### GOAL OF THE EXERCISE
Below this line is a set of entries; quote exactly the lines from the line that contains "ATOM 58 N N" to the line that contains "ATOM 73 C C", both lines included.

=-=-=-=-=

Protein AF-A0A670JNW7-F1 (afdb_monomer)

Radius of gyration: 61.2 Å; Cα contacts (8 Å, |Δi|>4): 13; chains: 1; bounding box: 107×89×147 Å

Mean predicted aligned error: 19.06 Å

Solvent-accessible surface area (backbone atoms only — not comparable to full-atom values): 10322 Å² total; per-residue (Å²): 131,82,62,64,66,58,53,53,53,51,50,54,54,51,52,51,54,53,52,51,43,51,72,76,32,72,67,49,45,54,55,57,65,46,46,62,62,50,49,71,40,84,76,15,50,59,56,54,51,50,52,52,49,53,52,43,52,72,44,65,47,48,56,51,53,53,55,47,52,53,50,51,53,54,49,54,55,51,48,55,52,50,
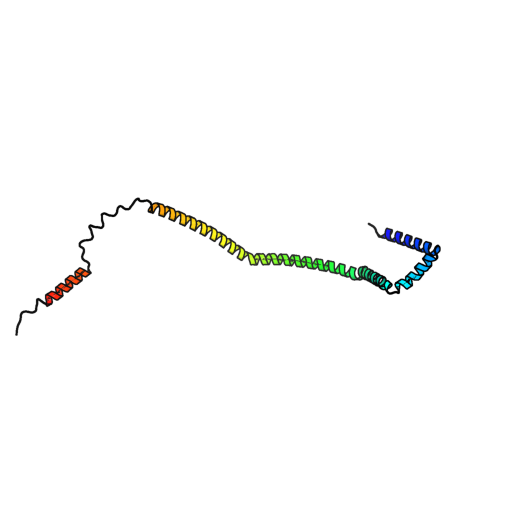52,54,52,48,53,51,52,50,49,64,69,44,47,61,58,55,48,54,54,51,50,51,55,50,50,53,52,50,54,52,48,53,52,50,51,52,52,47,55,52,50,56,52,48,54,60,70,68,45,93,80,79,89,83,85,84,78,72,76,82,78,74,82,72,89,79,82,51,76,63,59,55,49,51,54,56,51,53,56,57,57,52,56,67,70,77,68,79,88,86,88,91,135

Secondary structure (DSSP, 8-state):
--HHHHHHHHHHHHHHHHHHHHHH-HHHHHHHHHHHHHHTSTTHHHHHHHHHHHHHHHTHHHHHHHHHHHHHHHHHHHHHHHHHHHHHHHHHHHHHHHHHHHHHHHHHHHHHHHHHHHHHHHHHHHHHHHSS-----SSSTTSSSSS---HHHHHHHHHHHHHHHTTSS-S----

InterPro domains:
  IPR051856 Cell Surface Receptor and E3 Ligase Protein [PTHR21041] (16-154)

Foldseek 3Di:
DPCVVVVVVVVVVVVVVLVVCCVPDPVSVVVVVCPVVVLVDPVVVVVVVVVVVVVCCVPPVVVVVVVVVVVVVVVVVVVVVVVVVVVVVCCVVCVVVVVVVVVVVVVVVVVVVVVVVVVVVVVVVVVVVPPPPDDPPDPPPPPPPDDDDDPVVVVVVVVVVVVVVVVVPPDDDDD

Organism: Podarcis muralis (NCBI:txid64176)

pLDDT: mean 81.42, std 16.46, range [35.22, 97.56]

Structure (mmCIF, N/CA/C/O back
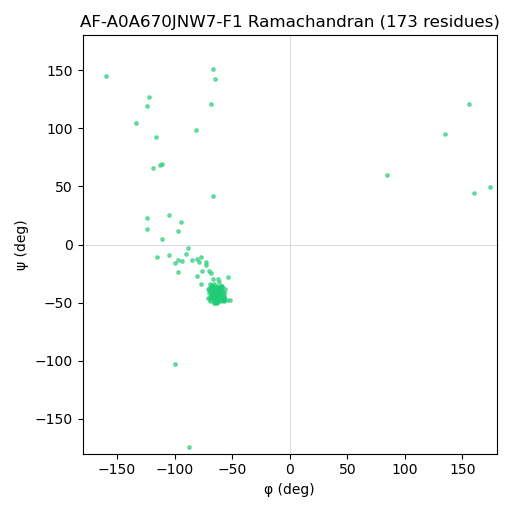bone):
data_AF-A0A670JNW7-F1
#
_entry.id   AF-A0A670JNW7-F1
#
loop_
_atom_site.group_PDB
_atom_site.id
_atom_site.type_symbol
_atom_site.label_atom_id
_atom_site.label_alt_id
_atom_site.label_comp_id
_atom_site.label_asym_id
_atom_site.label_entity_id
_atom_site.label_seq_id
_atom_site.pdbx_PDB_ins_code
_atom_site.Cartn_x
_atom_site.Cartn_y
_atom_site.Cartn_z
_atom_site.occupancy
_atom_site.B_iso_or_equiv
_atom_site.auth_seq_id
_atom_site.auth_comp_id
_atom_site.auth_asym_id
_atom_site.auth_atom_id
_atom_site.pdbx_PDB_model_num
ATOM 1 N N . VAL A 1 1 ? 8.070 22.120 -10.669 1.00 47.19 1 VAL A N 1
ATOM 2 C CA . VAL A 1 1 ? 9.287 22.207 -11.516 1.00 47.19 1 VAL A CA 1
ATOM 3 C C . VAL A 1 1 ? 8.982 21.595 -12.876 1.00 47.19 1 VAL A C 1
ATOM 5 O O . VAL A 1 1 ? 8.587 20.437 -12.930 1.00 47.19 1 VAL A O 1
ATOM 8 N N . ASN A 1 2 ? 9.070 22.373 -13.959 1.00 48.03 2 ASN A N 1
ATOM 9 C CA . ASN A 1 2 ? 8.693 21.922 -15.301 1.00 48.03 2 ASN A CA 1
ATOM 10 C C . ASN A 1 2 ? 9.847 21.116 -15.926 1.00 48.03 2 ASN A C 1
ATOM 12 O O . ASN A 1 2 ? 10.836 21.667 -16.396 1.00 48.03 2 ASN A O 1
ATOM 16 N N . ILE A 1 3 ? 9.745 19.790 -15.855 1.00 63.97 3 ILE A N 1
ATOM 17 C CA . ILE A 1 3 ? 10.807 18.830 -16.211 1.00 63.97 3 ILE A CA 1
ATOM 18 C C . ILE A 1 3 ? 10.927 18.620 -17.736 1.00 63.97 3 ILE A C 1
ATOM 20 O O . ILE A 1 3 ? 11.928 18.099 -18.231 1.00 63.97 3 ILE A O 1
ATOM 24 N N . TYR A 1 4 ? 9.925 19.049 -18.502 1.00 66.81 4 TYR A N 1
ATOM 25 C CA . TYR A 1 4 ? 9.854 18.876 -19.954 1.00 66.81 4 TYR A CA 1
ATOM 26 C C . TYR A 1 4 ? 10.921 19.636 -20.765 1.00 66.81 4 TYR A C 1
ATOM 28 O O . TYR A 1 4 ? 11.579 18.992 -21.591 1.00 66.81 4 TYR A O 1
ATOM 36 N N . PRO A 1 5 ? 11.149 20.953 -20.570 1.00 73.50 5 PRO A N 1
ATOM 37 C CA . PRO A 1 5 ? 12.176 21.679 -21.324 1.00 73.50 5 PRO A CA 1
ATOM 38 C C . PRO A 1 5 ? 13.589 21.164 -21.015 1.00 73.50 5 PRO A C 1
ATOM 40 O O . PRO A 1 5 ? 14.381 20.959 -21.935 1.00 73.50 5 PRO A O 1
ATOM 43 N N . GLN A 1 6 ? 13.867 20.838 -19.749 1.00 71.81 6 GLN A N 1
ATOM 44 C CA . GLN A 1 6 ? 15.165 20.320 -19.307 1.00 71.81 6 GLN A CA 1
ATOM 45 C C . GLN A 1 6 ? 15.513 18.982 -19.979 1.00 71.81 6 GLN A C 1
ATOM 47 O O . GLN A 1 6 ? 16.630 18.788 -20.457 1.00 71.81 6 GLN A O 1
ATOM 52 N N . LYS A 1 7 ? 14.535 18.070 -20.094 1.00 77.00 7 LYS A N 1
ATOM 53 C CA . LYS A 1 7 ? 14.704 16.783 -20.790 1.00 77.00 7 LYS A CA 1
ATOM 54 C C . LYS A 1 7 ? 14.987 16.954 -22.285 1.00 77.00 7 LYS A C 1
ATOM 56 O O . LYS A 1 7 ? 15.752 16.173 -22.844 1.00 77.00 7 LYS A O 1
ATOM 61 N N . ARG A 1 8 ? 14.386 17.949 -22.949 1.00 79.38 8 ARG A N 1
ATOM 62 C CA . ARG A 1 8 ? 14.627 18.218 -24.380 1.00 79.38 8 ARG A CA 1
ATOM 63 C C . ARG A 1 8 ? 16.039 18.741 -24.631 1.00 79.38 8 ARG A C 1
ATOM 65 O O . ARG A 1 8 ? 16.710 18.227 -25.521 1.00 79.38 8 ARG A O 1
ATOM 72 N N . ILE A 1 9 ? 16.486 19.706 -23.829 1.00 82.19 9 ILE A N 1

=-=-=-=-=

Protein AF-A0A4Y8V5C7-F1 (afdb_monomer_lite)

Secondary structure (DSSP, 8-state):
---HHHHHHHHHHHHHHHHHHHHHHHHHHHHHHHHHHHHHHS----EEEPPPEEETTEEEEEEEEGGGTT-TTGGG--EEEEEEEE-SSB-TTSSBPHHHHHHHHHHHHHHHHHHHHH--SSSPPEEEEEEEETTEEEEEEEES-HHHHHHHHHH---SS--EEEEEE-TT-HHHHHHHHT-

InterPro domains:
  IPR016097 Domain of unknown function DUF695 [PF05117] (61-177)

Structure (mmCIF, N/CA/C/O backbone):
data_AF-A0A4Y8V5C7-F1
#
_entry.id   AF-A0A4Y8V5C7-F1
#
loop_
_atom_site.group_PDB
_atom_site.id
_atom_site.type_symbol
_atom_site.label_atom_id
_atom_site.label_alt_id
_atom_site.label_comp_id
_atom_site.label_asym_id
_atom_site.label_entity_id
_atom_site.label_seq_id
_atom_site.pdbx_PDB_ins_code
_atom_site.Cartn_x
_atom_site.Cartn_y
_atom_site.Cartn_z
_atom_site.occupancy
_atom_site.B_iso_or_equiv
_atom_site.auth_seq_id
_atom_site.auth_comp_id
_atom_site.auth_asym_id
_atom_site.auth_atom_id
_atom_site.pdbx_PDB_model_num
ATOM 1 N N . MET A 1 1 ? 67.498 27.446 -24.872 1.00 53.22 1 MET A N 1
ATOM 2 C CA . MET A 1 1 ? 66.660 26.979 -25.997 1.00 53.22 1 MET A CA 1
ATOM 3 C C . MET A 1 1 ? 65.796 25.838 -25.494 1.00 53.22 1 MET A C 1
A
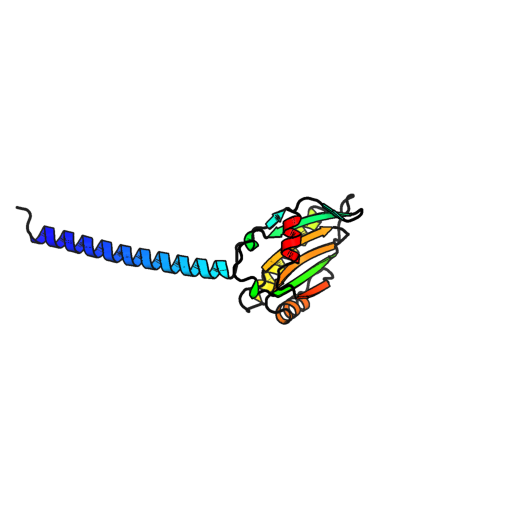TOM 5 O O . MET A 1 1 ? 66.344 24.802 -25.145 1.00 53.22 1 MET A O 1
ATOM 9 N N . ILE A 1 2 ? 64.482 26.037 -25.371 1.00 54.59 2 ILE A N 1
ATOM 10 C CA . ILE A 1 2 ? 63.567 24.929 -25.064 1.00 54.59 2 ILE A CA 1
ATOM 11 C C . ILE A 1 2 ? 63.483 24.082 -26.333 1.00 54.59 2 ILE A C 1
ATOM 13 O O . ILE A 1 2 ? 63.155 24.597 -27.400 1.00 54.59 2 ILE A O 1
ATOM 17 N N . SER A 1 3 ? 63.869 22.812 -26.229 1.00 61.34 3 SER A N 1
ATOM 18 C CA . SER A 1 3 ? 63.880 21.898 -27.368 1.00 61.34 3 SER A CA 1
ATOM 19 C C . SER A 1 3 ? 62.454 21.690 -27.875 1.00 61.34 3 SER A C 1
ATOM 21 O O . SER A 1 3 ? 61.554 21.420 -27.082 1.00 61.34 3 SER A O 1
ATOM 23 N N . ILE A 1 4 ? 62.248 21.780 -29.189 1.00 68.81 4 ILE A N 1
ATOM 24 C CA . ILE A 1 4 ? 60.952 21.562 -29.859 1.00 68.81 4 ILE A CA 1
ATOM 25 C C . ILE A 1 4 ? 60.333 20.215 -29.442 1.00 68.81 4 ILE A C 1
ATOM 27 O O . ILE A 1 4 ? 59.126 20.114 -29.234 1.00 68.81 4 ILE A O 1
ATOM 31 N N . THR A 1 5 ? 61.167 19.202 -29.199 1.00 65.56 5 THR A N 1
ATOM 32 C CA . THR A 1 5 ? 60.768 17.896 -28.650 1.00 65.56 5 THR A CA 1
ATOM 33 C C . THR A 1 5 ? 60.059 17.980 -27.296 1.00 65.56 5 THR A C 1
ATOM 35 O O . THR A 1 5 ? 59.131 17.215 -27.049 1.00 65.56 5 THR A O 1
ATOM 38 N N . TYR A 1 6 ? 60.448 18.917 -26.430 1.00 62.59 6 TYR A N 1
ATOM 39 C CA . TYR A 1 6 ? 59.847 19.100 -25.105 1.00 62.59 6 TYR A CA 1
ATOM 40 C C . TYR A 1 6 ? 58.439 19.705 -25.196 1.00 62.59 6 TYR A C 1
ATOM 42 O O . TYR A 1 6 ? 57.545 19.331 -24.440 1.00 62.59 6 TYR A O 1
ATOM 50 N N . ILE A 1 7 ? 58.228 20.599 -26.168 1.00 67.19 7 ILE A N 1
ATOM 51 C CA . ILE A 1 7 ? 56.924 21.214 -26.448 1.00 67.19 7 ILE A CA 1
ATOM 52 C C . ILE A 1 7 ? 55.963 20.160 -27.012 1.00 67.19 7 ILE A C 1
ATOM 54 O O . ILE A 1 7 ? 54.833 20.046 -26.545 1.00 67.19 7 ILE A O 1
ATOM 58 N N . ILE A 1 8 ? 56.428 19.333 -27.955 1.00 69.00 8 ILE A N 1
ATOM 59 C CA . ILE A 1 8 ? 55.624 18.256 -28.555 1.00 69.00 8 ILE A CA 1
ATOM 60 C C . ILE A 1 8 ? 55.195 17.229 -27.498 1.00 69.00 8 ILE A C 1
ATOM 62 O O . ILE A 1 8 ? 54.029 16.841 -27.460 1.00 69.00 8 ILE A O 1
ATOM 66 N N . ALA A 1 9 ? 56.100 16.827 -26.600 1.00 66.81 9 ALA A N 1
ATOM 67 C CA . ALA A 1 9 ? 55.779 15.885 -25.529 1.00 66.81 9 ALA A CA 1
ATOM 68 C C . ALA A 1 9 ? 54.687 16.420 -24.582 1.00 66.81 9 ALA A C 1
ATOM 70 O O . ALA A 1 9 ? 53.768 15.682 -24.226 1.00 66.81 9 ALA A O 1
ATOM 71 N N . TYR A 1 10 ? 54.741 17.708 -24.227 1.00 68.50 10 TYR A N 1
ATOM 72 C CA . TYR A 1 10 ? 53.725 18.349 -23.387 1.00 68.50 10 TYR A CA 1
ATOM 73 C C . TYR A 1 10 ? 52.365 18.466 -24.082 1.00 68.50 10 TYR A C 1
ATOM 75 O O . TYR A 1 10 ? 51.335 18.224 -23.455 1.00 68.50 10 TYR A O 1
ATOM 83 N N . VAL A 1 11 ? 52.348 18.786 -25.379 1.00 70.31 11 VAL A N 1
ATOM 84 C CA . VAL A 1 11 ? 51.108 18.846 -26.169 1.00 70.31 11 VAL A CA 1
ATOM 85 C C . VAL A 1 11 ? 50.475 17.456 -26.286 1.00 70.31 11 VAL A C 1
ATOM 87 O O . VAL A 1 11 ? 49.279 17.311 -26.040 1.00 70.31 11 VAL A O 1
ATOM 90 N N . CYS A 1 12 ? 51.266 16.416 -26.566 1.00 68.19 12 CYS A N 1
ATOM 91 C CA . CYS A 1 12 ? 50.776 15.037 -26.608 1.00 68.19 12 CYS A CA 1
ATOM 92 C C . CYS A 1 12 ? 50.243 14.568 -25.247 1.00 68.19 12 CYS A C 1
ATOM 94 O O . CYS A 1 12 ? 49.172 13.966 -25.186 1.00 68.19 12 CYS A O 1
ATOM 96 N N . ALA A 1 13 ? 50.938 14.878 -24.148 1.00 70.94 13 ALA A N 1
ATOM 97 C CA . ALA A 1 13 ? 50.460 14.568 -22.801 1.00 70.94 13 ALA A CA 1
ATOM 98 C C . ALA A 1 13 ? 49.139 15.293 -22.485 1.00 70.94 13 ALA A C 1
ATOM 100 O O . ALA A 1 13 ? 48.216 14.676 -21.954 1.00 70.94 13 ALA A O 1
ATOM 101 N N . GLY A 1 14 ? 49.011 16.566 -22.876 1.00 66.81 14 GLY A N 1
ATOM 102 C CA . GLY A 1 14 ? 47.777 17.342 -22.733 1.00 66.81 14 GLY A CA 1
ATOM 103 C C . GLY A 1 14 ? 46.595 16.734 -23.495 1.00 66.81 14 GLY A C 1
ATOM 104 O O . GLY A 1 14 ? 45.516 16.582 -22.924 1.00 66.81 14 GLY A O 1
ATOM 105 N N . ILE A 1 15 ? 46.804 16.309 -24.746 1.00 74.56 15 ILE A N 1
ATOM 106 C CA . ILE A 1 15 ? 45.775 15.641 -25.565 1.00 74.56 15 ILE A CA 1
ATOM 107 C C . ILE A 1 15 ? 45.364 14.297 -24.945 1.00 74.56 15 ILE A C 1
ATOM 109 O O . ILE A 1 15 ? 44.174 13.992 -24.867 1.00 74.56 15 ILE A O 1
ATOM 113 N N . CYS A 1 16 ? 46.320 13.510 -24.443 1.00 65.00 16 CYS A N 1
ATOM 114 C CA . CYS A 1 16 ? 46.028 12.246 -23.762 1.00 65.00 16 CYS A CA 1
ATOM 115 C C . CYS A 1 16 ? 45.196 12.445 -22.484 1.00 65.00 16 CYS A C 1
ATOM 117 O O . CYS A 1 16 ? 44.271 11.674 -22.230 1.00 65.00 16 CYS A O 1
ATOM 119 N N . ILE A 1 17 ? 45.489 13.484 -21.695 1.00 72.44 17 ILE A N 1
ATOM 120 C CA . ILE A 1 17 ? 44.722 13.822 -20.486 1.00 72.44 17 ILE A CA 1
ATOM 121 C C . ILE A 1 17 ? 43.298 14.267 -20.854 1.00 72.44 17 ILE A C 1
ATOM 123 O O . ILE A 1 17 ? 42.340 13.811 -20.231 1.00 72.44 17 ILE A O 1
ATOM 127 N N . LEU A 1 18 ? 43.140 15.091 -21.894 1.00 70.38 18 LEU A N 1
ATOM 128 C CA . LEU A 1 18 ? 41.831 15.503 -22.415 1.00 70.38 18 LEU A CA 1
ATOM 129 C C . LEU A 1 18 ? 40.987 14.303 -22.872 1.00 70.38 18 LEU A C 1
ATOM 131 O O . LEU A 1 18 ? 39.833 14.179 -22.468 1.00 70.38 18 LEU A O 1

=-=-=-=-=

### WRITTEN SOLUTION
ATOM 58 N N . ILE A 1 8 ? 56.428 19.333 -27.955 1.00 69.00 8 ILE A N 1
ATOM 59 C CA . ILE A 1 8 ? 55.624 18.256 -28.555 1.00 69.00 8 ILE A CA 1
ATOM 60 C C . ILE A 1 8 ? 55.195 17.229 -27.498 1.00 69.00 8 ILE A C 1
ATOM 62 O O . ILE A 1 8 ? 54.029 16.841 -27.460 1.00 69.00 8 ILE A O 1
ATOM 66 N N . ALA A 1 9 ? 56.100 16.827 -26.600 1.00 66.81 9 ALA A N 1
ATOM 67 C CA . ALA A 1 9 ? 55.779 15.885 -25.529 1.00 66.81 9 ALA A CA 1
ATOM 68 C C . ALA A 1 9 ? 54.687 16.420 -24.582 1.00 66.81 9 ALA A C 1
ATOM 70 O O . ALA A 1 9 ? 53.768 15.682 -24.226 1.00 66.81 9 ALA A O 1
ATOM 71 N N . TYR A 1 10 ? 54.741 17.708 -24.227 1.00 68.50 10 TYR A N 1
ATOM 72 C CA . TYR A 1 10 ? 53.725 18.349 -23.387 1.00 68.50 10 TYR A CA 1
ATOM 73 C C . TYR A 1 10 ? 52.365 18.466 -24.082 1.00 68.50 10 TYR A C 1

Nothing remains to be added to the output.